The Quiet Architects of Home


There are people you don’t even have a photo with.

You didn’t visit their house every day or sit down for long conversations. You didn’t share milestones. But when you think of home, they’re there. In the background. In the air.

My neighbors were like that.

We lived in a close-knit community. I met them only occasionally, but whenever we did, they made their presence felt. Not loudly, just through small, hearty gestures. Pampering. Advice given as if I were their own child. Calling me mole — a word in Malayalam for daughter, spoken with love. Some of it used to irritate me. I'd wonder, “Who are they to tell me this?”

But now I see it was care, offered freely.

When they passed away, I didn’t cry. There were no grand emotions. But something shifted quietly.

Their house still stands. But it no longer feels like theirs. New people live there now. My nephews call it by a different name. But for me, it will always be their house.

Because I still hear their laugh when I pass by. I remember the warmth. The kind of affection that didn’t feel like much at the time, but now feels like something I carry with me.

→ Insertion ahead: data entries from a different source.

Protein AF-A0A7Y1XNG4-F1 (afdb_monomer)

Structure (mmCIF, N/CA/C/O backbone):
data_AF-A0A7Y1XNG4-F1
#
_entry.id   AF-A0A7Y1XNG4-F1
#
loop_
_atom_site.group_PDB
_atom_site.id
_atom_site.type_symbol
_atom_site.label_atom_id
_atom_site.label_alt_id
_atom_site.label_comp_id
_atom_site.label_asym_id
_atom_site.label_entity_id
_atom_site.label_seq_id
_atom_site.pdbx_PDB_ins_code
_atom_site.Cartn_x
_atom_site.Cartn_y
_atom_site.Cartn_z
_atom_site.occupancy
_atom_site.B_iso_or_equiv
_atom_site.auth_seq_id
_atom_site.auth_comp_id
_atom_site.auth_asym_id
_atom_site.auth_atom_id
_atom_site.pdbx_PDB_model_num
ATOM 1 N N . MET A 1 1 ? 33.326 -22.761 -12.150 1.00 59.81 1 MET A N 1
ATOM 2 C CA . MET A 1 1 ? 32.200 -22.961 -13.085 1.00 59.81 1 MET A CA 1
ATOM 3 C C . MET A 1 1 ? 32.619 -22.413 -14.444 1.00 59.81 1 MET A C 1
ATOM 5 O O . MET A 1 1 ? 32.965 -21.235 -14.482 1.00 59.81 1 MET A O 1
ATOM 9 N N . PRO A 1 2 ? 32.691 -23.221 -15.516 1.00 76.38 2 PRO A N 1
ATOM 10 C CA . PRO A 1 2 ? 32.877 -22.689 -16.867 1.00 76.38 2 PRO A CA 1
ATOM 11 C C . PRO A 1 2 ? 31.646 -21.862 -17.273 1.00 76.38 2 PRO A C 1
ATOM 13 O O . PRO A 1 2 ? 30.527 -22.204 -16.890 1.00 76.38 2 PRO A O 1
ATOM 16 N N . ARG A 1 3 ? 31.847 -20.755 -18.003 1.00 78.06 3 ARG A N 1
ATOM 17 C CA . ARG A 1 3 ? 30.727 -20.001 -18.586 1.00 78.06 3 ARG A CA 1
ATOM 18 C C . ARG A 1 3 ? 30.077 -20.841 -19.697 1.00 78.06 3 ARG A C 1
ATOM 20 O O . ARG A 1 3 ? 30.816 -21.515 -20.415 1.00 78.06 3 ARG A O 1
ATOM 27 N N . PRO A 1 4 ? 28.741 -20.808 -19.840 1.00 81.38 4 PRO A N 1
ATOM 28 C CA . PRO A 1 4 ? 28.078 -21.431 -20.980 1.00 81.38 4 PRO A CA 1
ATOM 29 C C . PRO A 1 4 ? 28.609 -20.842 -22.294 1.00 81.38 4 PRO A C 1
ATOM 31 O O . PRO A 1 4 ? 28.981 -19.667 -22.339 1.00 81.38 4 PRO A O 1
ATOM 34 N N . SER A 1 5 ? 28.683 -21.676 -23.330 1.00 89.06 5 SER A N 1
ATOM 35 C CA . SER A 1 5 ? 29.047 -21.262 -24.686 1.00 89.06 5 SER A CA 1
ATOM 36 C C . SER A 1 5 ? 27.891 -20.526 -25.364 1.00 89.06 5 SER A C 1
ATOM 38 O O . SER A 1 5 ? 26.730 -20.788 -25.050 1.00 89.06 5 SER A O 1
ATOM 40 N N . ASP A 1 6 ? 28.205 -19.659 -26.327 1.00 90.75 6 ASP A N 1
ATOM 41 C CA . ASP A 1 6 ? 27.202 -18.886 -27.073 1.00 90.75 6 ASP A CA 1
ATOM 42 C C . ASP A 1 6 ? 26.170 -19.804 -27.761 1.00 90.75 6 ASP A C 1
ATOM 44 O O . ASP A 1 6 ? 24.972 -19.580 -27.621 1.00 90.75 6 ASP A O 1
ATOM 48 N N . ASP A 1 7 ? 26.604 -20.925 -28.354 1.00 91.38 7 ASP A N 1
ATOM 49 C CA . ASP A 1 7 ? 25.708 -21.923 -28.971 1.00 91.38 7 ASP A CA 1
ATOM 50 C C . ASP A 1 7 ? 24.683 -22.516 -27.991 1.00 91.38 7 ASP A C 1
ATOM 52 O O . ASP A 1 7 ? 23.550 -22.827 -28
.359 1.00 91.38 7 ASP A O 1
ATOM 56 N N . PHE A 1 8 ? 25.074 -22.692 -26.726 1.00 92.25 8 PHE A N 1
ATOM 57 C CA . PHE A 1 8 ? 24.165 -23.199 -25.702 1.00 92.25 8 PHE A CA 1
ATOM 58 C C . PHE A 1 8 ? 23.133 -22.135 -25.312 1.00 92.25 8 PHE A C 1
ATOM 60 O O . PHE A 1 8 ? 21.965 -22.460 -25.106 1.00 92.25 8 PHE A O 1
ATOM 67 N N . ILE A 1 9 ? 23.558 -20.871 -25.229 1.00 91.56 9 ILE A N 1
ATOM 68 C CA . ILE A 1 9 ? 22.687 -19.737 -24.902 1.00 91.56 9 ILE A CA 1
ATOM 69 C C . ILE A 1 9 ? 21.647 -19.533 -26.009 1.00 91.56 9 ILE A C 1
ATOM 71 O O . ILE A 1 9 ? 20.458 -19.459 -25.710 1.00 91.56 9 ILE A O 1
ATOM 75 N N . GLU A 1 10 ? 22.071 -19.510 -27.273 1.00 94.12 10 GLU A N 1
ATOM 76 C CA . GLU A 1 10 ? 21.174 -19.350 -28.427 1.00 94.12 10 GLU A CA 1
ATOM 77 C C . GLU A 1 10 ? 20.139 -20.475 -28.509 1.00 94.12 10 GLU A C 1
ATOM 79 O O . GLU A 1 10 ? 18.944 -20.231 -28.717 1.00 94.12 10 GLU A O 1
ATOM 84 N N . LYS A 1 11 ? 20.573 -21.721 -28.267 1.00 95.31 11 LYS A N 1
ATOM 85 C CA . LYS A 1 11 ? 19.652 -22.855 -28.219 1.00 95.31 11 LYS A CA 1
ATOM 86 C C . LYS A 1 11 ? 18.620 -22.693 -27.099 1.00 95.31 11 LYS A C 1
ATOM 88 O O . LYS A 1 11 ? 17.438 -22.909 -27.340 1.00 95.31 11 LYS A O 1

Not everyone who makes a house a home lives inside it.

Some people are just around you, giving you tiny pieces of comfort and familiarity. You don’t realize how much they mattered until they’re no longer there.

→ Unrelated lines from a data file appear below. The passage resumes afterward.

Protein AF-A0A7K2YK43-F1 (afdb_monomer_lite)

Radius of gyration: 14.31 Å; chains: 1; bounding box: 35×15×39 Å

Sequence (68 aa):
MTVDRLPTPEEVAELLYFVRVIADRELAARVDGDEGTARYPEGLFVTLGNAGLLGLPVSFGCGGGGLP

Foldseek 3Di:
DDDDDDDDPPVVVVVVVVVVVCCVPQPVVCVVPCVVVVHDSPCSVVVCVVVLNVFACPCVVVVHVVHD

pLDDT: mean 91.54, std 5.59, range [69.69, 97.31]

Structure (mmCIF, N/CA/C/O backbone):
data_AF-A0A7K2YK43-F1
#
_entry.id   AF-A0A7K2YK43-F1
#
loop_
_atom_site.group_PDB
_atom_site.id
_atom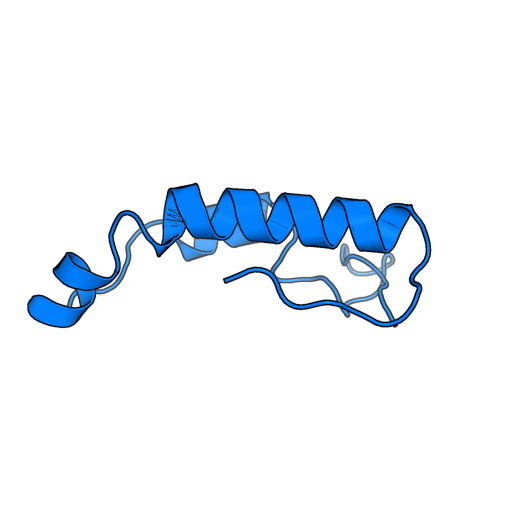_site.type_symbol
_atom_site.label_atom_id
_atom_site.label_alt_id
_atom_site.label_comp_id
_atom_site.label_asym_id
_atom_site.label_entity_id
_atom_site.label_seq_id
_atom_site.pdbx_PDB_ins_code
_atom_site.Cartn_x
_atom_site.Cartn_y
_atom_site.Cartn_z
_atom_site.occupancy
_atom_site.B_iso_or_equiv
_atom_site.auth_seq_id
_atom_site.auth_comp_id
_atom_site.auth_asym_id
_atom_site.auth_atom_id
_atom_site.pdbx_PDB_model_num
ATOM 1 N N . MET A 1 1 ? -15.719 -0.612 -6.863 1.00 74.56 1 MET A N 1
ATOM 2 C CA . MET A 1 1 ? -16.128 -0.160 -8.216 1.00 74.56 1 MET A CA 1
ATOM 3 C C . MET A 1 1 ? -14.911 -0.223 -9.126 1.00 74.56 1 MET A C 1
ATOM 5 O O . MET A 1 1 ? -13.873 0.314 -8.755 1.00 74.56 1 MET A O 1
ATOM 9 N N . THR A 1 2 ? -14.996 -0.889 -10.276 1.00 83.75 2 THR A N 1
ATOM 10 C CA . THR A 1 2 ? -13.901 -0.912 -11.258 1.00 83.75 2 THR A CA 1
ATOM 11 C C . THR A 1 2 ? -13.986 0.313 -12.159 1.00 83.75 2 THR A C 1
ATOM 13 O O . THR A 1 2 ? -15.015 0.549 -12.784 1.00 83.75 2 THR A O 1
ATOM 16 N N . VAL A 1 3 ? -12.905 1.089 -12.213 1.00 89.75 3 VAL A N 1
ATOM 17 C CA . VAL A 1 3 ? -12.766 2.231 -13.128 1.00 89.75 3 VAL A CA 1
ATOM 18 C C . VAL A 1 3 ? -12.048 1.757 -14.383 1.00 89.75 3 VAL A C 1
ATOM 20 O O . VAL A 1 3 ? -10.975 1.150 -14.260 1.00 89.75 3 VAL A O 1
ATOM 23 N N . ASP A 1 4 ? -12.646 2.037 -15.542 1.00 87.50 4 ASP A N 1
ATOM 24 C CA . ASP A 1 4 ? -12.007 1.858 -16.843 1.00 87.50 4 ASP A CA 1
ATOM 25 C C . ASP A 1 4 ? -10.936 2.934 -17.035 1.00 87.50 4 ASP A C 1
ATOM 27 O O . ASP A 1 4 ? -11.160 4.115 -16.756 1.00 87.50 4 ASP A O 1
ATOM 31 N N . ARG A 1 5 ? -9.739 2.511 -17.429 1.00 85.81 5 ARG A N 1
ATOM 32 C CA . ARG A 1 5 ? -8.566 3.379 -17.540 1.00 85.81 5 ARG A CA 1
ATOM 33 C C . ARG A 1 5 ? -8.096 3.383 -18.980 1.00 85.81 5 ARG A C 1
ATOM 35 O O . ARG A 1 5 ? -8.223 2.385 -19.682 1.00 85.81 5 ARG A O 1
ATOM 42 N N . LEU A 1 6 ? -7.505 4.504 -19.394 1.00 88.56 6 LEU A N 1
ATOM 43 C CA . LEU A 1 6 ? -6.835 4.577 -20.687 1.00 88.56 6 LEU A CA 1
ATOM 44 C C . LEU A 1 6 ? -5.834 3.416 -20.832 1.00 88.56 6 LEU A C 1
ATOM 46 O O . LEU A 1 6 ? -5.257 2.994 -19.822 1.00 88.56 6 LEU A O 1
ATOM 50 N N . PRO A 1 7 ? -5.616 2.911 -22.060 1.00 75.44 7 PRO A N 1
ATOM 51 C CA . PRO A 1 7 ? -4.663 1.839 -22.302 1.00 75.44 7 PRO A CA 1
ATOM 52 C C . PRO A 1 7 ? -3.302 2.201 -21.704 1.00 75.44 7 PRO A C 1
ATOM 54 O O . PRO A 1 7 ? -2.737 3.251 -22.009 1.00 75.44 7 PRO A O 1
ATOM 57 N N . THR A 1 8 ? -2.804 1.341 -20.824 1.00 83.25 8 THR A N 1
ATOM 58 C CA . THR A 1 8 ? -1.507 1.493 -20.158 1.00 83.25 8 THR A CA 1
ATOM 59 C C . THR A 1 8 ? -0.627 0.292 -20.498 1.00 83.25 8 THR A C 1
ATOM 61 O O . THR A 1 8 ? -1.161 -0.753 -20.880 1.00 83.25 8 THR A O 1
ATOM 64 N N . PRO A 1 9 ? 0.710 0.420 -20.405 1.00 89.31 9 PRO A N 1
ATOM 65 C CA . PRO A 1 9 ? 1.606 -0.726 -20.518 1.00 89.31 9 PRO A CA 1
ATOM 66 C C . PRO A 1 9 ? 1.186 -1.855 -19.568 1.00 89.31 9 PRO A C 1
ATOM 68 O O . PRO A 1 9 ? 0.692 -1.583 -18.474 1.00 89.31 9 PRO A O 1
ATOM 71 N N . GLU A 1 10 ? 1.405 -3.108 -19.967 1.00 89.94 10 GLU A N 1
ATOM 72 C CA . GLU A 1 10 ? 1.010 -4.292 -19.185 1.00 89.94 10 GLU A CA 1
ATOM 73 C C . GLU A 1 10 ? 1.545 -4.241 -17.746 1.00 89.94 10 GLU A C 1
ATOM 75 O O . GLU A 1 10 ? 0.795 -4.445 -16.797 1.00 89.94 10 GLU A O 1
ATOM 80 N N . GLU A 1 11 ? 2.798 -3.824 -17.567 1.00 87.31 11 GLU A N 1
ATOM 81 C CA . GLU A 1 11 ? 3.423 -3.638 -16.250 1.00 87.31 11 GLU A CA 1
ATOM 82 C C . GLU A 1 11 ? 2.658 -2.645 -15.356 1.00 87.31 11 GLU A C 1
ATOM 84 O O . GLU A 1 11 ? 2.523 -2.848 -14.149 1.00 87.31 11 GLU A O 1
ATOM 89 N N . VAL A 1 12 ? 2.105 -1.579 -15.944 1.00 89.44 12 VAL A N 1
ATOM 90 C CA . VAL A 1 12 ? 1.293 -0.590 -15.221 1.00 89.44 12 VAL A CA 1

They didn’t leave behind big stories. They left behind warmth. And somehow, that stays longer.

And now, another one is gone.

Three of the male stalwarts of our neighborhood have passed away. One by one, like a gentle fading of an old photo. People who were never loud, never demanding. But always there.

The third—my husband met him just once or twice. And even in those brief interactions, he felt seen. Considered. As if he were one of his own. That kind of warmth doesn’t take years to build. Some people just carry it naturally.

I still tell my husband stories about them, even more than a decade after their passing. He's been in our family for five years now and never had the chance to meet them. Yet, when we pass by, I'll still point and say, "That's Thomas uncle's house," or "That's Ummarakka's." And just like that, they're here again—their voices, their laughter, the rhythm of their presence.

Thomas uncle’s house is still Thomas uncle’s house to me. Ummarakka’s too. Even if someone else lives there now. Even if the world has moved on.

That’s the thing about these quiet presences. They don’t disappear. They live on in the words we use, in the names we don’t change, in the stories we keep retelling.

Some people don’t live in your home. But they make it feel like one.